Frequently Asked Questions
ASHRAE Handbook (Fundamentals) uses the Darcy-Weisbach equation, ΔP = f·(L/Dh)·(ρV²/2), for friction loss. The friction factor f is implicitly defined by the Colebrook-White equation, but in practice the explicit Swamee-Jain approximation f = 0.25/[log10(ε/3.7Dh + 5.74/Re^0.9)]² is widely used. This tool evaluates f with Swamee-Jain and is accurate to roughly ±2% in the turbulent regime above Re ≈ 4000.
Use the hydraulic diameter Dh = 4A/P, where A is the cross-sectional area and P is the wetted perimeter. For a rectangle W×H, Dh = 4WH/(2(W+H)) = 2WH/(W+H). For a flat-oval section (width W, height H, two semicircular ends) A = (W-H)·H + π·H²/4 and P = 2(W-H) + π·H. ASHRAE also publishes Huebscher's equal-friction equivalent circular diameter De = 1.30·(WH)^0.625/(W+H)^0.25, which differs from the hydraulic diameter by only a few percent for aspect ratios up to 1:8.
For general comfort applications ASHRAE recommends 4-8 m/s in main ducts, 2-5 m/s in branches, and 2-3 m/s at supply diffusers, balancing noise and pressure loss. Above 10 m/s air-rush noise exceeds NC30 and is a common source of occupant complaints. Below 2 m/s ducts become oversized, raising first cost and condensation risk. This tool reports a "Low / OK / High / Excessive" velocity verdict automatically.
ASHRAE typically recommends 0.5-1.0 Pa/m (about 0.08-0.10 in WG per 100 ft) as the design target for low-pressure systems. Residential designs often use 0.5 Pa/m, commercial offices 0.8 Pa/m, and high-velocity industrial systems 2-4 Pa/m. A lower friction rate yields larger ducts and higher first cost but reduces fan power and operating cost. The tool displays the current friction rate so you can compare against your target (commonly 1 Pa/m) and resize accordingly.
Real-world applications
Commercial and office central HVAC: Pressure drop is summed along the entire path from the air handling unit, through floor-level VAV boxes, into ceiling branches and out at the diffusers using the Darcy-Weisbach formulation that powers this tool. Commercial software such as Trane TRACE 3D Plus, Carrier HAP, and IES VE solves the same equation system internally. Engineers split the network into sections, total the ΔP of the longest run, and verify that the fan's external static pressure rating is comfortably above that figure.
Cleanrooms and data centres: Semiconductor fabs and server halls move enormous volumes of air (50,000 to several million m³/h) and fan power often represents 10-30% of total electricity use. To satisfy LEED or BREEAM targets such as SFP (Specific Fan Power) ≤ 2.5 W/(L/s), designers size ducts generously to hold friction rates below 0.5 Pa/m.

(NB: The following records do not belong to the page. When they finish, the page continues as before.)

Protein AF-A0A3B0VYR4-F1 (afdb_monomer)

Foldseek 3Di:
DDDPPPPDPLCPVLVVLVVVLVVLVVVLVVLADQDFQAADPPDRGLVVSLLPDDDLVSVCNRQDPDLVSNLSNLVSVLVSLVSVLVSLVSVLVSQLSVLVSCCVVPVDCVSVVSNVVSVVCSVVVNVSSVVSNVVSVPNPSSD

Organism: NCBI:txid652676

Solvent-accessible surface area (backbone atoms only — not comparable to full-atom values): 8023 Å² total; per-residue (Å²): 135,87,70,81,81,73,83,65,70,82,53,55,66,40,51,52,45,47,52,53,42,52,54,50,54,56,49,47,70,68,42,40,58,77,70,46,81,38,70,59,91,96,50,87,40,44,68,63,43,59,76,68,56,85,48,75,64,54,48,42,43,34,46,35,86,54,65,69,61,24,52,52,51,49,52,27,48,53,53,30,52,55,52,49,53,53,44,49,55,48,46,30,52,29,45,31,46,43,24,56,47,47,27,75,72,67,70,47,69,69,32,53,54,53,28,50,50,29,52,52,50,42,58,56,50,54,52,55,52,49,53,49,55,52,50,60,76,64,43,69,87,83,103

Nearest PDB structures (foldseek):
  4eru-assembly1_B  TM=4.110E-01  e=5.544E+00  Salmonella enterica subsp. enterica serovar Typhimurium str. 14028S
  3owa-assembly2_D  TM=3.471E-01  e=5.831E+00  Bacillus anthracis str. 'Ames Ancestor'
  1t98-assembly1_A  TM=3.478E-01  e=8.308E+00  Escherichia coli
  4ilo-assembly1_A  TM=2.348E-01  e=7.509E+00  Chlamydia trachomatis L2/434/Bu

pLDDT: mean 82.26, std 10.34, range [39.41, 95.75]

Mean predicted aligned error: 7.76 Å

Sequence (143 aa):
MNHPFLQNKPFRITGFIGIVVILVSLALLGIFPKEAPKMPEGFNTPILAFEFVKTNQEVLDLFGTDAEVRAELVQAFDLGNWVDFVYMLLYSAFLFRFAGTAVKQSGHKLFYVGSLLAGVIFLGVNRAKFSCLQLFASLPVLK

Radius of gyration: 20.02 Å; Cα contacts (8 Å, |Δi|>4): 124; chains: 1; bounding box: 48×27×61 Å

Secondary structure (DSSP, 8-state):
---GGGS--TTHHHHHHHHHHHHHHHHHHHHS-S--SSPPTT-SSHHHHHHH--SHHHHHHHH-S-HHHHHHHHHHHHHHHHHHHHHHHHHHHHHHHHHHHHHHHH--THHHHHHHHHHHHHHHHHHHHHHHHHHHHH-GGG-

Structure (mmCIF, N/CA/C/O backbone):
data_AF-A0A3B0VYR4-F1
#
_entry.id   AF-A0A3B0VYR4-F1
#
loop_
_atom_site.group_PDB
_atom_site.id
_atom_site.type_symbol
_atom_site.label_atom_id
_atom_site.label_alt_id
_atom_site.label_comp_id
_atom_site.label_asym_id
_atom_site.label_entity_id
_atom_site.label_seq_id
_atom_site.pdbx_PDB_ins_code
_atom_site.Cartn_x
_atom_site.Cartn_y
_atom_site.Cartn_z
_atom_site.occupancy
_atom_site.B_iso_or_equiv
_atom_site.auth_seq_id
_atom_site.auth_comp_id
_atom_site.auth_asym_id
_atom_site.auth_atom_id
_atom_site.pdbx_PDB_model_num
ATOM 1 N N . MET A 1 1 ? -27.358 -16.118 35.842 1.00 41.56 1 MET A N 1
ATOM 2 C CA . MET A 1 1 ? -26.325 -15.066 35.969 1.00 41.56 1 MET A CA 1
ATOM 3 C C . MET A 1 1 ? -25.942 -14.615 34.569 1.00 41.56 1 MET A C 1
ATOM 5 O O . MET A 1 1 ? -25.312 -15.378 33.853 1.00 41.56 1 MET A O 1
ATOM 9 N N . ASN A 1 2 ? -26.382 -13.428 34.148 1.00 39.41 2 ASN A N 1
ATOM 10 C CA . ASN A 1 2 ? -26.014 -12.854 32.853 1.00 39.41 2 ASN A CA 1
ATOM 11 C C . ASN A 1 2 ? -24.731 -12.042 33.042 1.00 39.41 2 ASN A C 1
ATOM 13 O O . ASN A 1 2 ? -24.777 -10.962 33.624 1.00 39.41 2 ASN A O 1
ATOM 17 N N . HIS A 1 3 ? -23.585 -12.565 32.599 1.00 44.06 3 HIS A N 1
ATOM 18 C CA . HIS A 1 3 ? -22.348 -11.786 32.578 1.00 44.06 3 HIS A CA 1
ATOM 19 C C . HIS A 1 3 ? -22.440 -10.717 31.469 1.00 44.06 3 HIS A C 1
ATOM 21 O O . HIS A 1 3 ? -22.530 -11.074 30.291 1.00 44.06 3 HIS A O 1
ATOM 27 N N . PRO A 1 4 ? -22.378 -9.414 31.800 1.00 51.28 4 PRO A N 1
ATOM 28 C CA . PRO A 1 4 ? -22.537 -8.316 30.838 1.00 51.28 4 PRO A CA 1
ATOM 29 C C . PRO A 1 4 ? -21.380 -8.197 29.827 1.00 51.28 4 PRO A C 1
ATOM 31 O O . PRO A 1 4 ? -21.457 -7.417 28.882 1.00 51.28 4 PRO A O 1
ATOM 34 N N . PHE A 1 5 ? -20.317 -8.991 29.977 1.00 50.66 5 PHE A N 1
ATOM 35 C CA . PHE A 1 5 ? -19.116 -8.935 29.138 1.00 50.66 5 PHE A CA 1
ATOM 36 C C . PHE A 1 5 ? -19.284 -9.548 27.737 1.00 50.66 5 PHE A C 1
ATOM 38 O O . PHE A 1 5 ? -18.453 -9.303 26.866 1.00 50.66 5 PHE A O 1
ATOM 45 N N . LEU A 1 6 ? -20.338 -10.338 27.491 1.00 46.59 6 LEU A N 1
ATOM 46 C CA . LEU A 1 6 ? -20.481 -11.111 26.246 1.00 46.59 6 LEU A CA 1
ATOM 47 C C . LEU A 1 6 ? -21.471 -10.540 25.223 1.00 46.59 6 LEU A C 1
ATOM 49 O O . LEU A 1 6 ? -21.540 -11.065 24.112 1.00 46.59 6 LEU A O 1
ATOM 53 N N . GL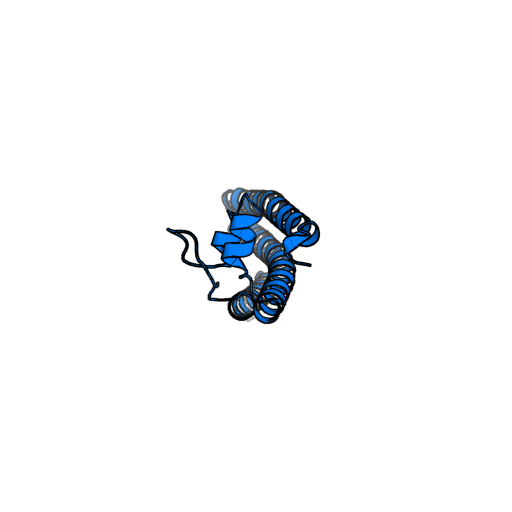N A 1 7 ? -22.216 -9.474 25.533 1.00 52.22 7 GLN A N 1
ATOM 54 C CA . GLN A 1 7 ? -23.281 -9.013 24.628 1.00 52.22 7 GLN A CA 1
ATOM 55 C C . GLN A 1 7 ? -22.838 -8.017 23.548 1.00 52.22 7 GLN A C 1
ATOM 57 O O . GLN A 1 7 ? -23.526 -7.896 22.543 1.00 52.22 7 GLN A O 1
ATOM 62 N N . ASN A 1 8 ? -21.664 -7.389 23.658 1.00 61.03 8 ASN A N 1
ATOM 63 C CA . ASN A 1 8 ? -21.169 -6.461 22.637 1.00 61.03 8 ASN A CA 1
ATOM 64 C C . ASN A 1 8 ? -19.690 -6.722 22.348 1.00 61.03 8 ASN A C 1
ATOM 66 O O . ASN A 1 8 ? -18.834 -6.196 23.046 1.00 61.03 8 ASN A O 1
ATOM 70 N N . LYS A 1 9 ? -19.378 -7.522 21.316 1.00 76.50 9 LYS A N 1
ATOM 71 C CA . LYS A 1 9 ? -18.006 -7.684 20.795 1.00 76.50 9 LYS A CA 1
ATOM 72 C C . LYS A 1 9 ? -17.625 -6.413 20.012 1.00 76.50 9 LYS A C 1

Sweeping airflow and size in this tool exposes the sensitivity of SFP to those choices.
Residential and small-building energy-recovery ducting: Attic flex runs in balanced ventilation systems are typically 10-20 m long with many fittings and a rough interior surface—an easy place to underestimate pressure loss. Plugging "Flex / 20 m / 8 fittings" into the tool quickly reveals the >100 Pa total that leaves a small ERV fan gasping for air, which is a textbook failure mode in residential retrofits.
CFD pre-checks and sanity verification: Before running OpenFOAM or ANSYS Fluent on a duct network, engineers use 1D estimates like this tool to bound the expected ΔP. If the CFD answer is an order of magnitude off, that is a strong signal that the boundary condition, turbulence model, or mesh has an issue. Conversely, CFD output cannot be trusted without understanding the underlying Darcy-Weisbach physics.
Common pitfalls and cautions
The first trap is the assumption that the friction factor f is a constant. As the Moody chart shows, f is a function of both Reynolds number and relative roughness ε/Dh, so it shifts whenever air temperature, velocity, or duct size changes. Swamee-Jain becomes inaccurate in the transition region below Re ≈ 10⁵ and in the fully rough region above ε/Dh ≈ 0.05, so production software typically iterates the implicit Colebrook-White equation instead. The tool is accurate enough for routine commercial work (4×10³ < Re < 10⁸, ε/Dh < 0.05) but expect a few percent error on small-diameter flex.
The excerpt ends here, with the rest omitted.